Wang solid, Hughes not
This is from yesterday's game, but I just wanted to show Kei pitching with his shades on. Apparently, he hasn't pitched in a day game in about two years.
As for today, outside of a 1st inning bomb by David Dellucci, Wang was sharp, allowing 4 baserunners in 4 innings with 4 Ks (a lot for him). His sinker moved well despite iffy command. He got most of his Ks on a great slurve (85-88 MPH) that had a lot of downward action.
Rivera followed with a scoreless inning. He threw at least one changeup - the frequency and command of the pitch indicates to me that he will occasionally throw it in real games.
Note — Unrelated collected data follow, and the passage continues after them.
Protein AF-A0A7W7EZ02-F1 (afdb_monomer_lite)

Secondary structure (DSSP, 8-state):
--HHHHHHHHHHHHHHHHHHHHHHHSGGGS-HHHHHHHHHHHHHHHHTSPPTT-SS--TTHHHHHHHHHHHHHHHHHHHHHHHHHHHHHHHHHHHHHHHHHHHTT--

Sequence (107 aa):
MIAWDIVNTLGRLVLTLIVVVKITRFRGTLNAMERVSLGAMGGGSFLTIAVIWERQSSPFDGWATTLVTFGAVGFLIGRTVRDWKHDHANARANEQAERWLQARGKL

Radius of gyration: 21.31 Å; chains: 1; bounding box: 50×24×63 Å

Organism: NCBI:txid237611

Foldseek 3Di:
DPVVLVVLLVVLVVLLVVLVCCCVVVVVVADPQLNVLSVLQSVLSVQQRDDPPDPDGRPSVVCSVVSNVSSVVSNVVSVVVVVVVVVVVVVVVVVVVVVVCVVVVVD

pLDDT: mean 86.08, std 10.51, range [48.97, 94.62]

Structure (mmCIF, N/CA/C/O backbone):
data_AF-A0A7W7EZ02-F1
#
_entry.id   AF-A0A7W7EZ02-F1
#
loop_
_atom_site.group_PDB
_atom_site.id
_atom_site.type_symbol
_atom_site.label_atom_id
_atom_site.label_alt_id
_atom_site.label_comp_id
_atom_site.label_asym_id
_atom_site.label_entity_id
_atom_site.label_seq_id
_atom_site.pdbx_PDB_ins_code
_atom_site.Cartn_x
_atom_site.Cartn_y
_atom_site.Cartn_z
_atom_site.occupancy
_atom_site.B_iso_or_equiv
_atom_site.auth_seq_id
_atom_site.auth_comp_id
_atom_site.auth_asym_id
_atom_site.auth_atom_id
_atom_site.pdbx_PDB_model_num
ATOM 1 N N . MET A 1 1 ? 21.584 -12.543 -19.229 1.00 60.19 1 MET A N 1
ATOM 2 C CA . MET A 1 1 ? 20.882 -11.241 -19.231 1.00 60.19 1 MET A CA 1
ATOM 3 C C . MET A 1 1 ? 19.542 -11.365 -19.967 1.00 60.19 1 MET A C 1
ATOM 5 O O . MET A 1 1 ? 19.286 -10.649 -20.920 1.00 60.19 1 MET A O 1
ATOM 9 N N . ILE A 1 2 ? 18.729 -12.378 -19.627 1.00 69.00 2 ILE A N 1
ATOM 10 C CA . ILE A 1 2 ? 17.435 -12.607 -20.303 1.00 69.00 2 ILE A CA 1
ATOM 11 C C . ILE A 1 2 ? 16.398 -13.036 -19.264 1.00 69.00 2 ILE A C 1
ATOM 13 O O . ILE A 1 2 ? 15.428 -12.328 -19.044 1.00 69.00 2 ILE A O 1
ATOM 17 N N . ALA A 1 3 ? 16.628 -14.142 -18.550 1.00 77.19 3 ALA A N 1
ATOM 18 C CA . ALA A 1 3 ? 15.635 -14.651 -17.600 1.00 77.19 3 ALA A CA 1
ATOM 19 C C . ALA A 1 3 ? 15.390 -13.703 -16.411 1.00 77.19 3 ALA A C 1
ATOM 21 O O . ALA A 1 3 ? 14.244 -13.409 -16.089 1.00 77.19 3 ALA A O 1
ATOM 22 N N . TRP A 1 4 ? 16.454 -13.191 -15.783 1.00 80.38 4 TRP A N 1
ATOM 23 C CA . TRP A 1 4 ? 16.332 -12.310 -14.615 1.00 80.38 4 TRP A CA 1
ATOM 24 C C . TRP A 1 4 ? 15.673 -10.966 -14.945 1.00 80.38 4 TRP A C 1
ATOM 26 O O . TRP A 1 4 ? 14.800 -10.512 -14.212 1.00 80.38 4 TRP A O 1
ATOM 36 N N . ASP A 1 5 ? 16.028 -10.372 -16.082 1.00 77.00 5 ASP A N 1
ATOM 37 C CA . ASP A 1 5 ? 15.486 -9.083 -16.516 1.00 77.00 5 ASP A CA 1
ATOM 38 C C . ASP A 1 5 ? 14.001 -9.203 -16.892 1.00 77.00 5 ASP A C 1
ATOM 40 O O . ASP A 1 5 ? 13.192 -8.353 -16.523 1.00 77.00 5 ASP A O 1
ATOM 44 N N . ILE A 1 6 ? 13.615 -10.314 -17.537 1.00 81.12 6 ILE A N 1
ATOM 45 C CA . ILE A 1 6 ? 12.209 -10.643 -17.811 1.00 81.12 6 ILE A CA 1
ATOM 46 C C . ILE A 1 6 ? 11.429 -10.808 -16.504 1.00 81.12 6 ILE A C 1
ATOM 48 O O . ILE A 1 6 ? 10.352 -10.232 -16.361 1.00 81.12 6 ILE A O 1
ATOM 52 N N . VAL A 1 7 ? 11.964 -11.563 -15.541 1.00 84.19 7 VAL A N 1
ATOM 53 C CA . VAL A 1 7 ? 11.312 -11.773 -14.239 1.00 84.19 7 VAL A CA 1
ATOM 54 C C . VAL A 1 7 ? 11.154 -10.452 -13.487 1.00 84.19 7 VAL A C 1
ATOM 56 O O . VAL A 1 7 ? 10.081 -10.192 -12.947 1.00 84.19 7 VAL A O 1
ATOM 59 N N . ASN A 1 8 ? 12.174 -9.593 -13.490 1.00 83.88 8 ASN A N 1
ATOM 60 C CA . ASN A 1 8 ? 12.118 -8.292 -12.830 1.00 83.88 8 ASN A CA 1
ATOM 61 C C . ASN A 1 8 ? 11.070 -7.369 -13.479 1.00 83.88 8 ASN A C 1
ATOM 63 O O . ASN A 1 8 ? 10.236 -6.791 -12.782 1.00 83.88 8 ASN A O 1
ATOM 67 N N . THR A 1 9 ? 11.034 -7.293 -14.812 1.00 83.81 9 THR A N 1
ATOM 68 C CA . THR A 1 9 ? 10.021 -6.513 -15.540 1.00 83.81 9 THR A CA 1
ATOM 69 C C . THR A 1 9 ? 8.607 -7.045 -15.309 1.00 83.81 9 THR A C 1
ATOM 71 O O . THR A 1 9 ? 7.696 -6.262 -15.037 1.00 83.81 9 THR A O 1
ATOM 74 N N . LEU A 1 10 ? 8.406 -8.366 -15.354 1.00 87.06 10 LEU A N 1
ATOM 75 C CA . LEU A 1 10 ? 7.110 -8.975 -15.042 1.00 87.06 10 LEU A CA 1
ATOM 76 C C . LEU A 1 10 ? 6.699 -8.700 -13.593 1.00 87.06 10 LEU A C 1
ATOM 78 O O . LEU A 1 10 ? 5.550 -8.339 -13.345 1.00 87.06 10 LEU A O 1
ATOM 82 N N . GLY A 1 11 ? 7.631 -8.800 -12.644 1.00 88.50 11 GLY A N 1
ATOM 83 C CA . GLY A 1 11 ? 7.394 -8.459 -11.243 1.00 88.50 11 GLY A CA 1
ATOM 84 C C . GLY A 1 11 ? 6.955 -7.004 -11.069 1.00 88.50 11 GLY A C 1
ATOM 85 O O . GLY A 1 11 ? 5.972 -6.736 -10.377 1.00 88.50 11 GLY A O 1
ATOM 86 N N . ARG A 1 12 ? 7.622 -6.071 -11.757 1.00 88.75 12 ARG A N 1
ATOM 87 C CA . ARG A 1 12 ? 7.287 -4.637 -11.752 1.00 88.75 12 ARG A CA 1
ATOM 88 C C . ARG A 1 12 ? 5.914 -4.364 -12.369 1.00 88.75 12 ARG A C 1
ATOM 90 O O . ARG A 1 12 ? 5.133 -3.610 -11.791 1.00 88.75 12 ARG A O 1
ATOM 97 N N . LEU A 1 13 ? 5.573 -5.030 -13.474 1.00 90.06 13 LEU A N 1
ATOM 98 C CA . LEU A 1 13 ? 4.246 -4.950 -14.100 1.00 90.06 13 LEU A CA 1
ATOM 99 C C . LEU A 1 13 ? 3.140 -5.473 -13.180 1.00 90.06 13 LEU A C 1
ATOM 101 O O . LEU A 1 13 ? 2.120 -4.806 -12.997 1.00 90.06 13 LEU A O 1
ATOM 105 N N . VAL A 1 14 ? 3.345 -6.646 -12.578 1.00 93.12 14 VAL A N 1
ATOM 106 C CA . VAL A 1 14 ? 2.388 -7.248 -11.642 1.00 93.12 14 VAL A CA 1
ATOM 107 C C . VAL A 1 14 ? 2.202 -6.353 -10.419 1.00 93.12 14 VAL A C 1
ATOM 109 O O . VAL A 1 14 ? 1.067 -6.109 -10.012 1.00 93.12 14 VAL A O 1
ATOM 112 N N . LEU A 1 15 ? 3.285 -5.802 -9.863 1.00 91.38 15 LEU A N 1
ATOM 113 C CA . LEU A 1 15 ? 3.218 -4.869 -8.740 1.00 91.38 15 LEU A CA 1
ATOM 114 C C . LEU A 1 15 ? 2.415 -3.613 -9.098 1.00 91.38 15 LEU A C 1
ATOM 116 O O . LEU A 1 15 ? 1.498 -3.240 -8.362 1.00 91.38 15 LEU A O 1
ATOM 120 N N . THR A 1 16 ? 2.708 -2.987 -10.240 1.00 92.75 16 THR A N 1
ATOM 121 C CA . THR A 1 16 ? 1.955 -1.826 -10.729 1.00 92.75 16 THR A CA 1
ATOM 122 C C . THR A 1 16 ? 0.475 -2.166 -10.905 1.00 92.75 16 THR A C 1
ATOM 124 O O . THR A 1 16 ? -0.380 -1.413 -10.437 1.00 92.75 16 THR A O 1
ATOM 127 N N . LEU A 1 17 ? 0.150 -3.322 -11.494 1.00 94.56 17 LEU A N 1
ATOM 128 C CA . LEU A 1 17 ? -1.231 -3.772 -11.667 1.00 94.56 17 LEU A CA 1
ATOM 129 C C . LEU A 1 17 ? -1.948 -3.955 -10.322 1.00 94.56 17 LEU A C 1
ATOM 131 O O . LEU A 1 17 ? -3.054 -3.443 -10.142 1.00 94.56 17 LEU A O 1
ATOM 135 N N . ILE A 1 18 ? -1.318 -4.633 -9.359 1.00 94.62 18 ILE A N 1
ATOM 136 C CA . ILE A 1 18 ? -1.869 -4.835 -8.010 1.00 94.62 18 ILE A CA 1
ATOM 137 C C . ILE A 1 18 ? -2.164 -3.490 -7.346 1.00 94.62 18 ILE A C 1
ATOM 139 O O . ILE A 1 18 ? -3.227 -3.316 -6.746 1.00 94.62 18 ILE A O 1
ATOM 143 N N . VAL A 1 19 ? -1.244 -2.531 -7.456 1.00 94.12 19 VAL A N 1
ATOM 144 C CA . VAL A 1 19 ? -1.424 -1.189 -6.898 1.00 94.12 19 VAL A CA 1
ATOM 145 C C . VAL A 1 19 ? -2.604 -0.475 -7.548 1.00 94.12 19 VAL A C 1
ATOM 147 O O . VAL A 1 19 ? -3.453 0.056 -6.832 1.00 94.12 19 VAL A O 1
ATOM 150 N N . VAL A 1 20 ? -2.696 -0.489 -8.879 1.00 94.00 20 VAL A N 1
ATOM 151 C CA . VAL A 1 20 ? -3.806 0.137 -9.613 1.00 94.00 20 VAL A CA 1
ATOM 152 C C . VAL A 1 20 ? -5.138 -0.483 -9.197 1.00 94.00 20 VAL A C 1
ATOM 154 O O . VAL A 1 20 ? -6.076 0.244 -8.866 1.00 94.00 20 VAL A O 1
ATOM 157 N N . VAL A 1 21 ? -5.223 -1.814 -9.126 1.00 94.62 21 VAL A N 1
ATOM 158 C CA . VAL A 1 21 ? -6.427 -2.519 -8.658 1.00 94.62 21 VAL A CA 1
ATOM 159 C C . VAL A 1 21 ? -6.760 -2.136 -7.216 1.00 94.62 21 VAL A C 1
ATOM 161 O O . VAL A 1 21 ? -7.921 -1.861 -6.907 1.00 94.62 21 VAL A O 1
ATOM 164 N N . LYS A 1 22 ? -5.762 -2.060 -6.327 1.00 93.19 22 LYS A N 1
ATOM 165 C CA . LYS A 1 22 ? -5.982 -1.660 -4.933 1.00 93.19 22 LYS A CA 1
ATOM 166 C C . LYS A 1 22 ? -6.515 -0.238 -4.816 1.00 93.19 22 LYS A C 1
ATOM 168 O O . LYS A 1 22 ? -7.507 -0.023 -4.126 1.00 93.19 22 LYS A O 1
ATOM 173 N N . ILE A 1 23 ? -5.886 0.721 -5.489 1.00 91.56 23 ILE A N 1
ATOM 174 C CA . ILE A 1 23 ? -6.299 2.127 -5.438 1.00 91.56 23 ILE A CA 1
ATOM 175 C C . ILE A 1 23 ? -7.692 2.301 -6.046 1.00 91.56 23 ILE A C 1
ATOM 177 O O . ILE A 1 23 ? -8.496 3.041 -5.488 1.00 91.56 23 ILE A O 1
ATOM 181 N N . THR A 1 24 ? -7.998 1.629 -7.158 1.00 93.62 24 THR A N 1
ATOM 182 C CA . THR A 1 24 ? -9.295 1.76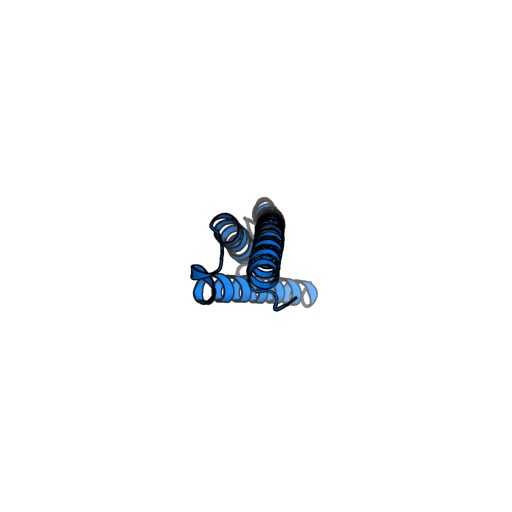7 -7.843 1.00 93.62 24 THR A CA 1
ATOM 183 C C . THR A 1 24 ? -10.436 1.109 -7.073 1.00 93.62 24 THR A C 1
ATOM 185 O O . THR A 1 24 ? -11.472 1.743 -6.885 1.00 93.62 24 THR A O 1
ATOM 188 N N . ARG A 1 25 ? -10.258 -0.122 -6.573 1.00 94.00 25 ARG A N 1
ATOM 189 C CA . ARG A 1 25 ? -11.324 -0.848 -5.858 1.00 94.00 25 ARG A CA 1
ATOM 190 C C . ARG A 1 25 ? -11.483 -0.443 -4.401 1.00 94.00 25 ARG A C 1
ATOM 192 O O . ARG A 1 25 ? -12.603 -0.373 -3.911 1.00 94.00 25 ARG A O 1
ATOM 199 N N . PHE A 1 26 ? -10.385 -0.166 -3.706 1.00 92.50 26 PHE A N 1
ATOM 200 C CA . PHE A 1 26 ? -10.392 0.085 -2.263 1.00 92.50 26 PHE A CA 1
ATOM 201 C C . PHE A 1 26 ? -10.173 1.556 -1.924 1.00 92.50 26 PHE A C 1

Phil Hughes, however, had another sub-par outing. After getting a quick first out, Victor Martinez battled him, fouling off pitch after pitch until he lined an outside fastball to LF. That must have unnerved Hughes because he lost it after that: Walk, Double, Sac fly, Walk. He was even worse his next inning, allowing a leadoff triple, a sac fly, and a walk. He was pulled for T.J. Beam who induced a GDP. Hughes did have good command of his low 90s fastball, but struggled with his curve and changeup command. It was obvious he didn't have enough confidence in his offspeed pitches to get strike 3 on them so he overused his fastball, and the hitters were sitting on it. A few months in AAA should do wonders for him.
The Yanks were rallying in the 7th when speedy CF Brett Gardner singled to right and stretched it into a double. Unfortunately, he was called out when he was clearly safe. The ump was apparently blocked by the SS - how can professional umpires not be in good position to make the call? Maybe it was that 10th donut he had for breakfast.
That was some at-bat by Jose Tabata in the 9th inning. He worked the count to 3-2 (taking several close pitches) before driving an outside fastball over the RF wall. He has a quick, powerful swing, and showed impressive strength hitting an opposite field HR. The announcers kept incorrectly calling him a 19-year-old. Tabata won't turn 19 until August.
4-3 Cleveland (the Yanks have just 2 losses this spring, both to the Tribe)
Pavano is starting tomorrow vs. Boston. Rasner and Ohlendorf will follow.
2 comments:
Here's a bet that the new lefty japanese pitcher for the yanks has a better year than Matsuzaka.
You heard it here first.
i dont know about that, but Matsuzaka did get roughed up the other day: 4 ip, 3 er, 6 h, 2 HR.
when i saw his flyout/groudnout line from his previous game, i predicted he could have trouble with the HR. it was true in this game.
but i'd like to see Igawa have a scorless outing this spring.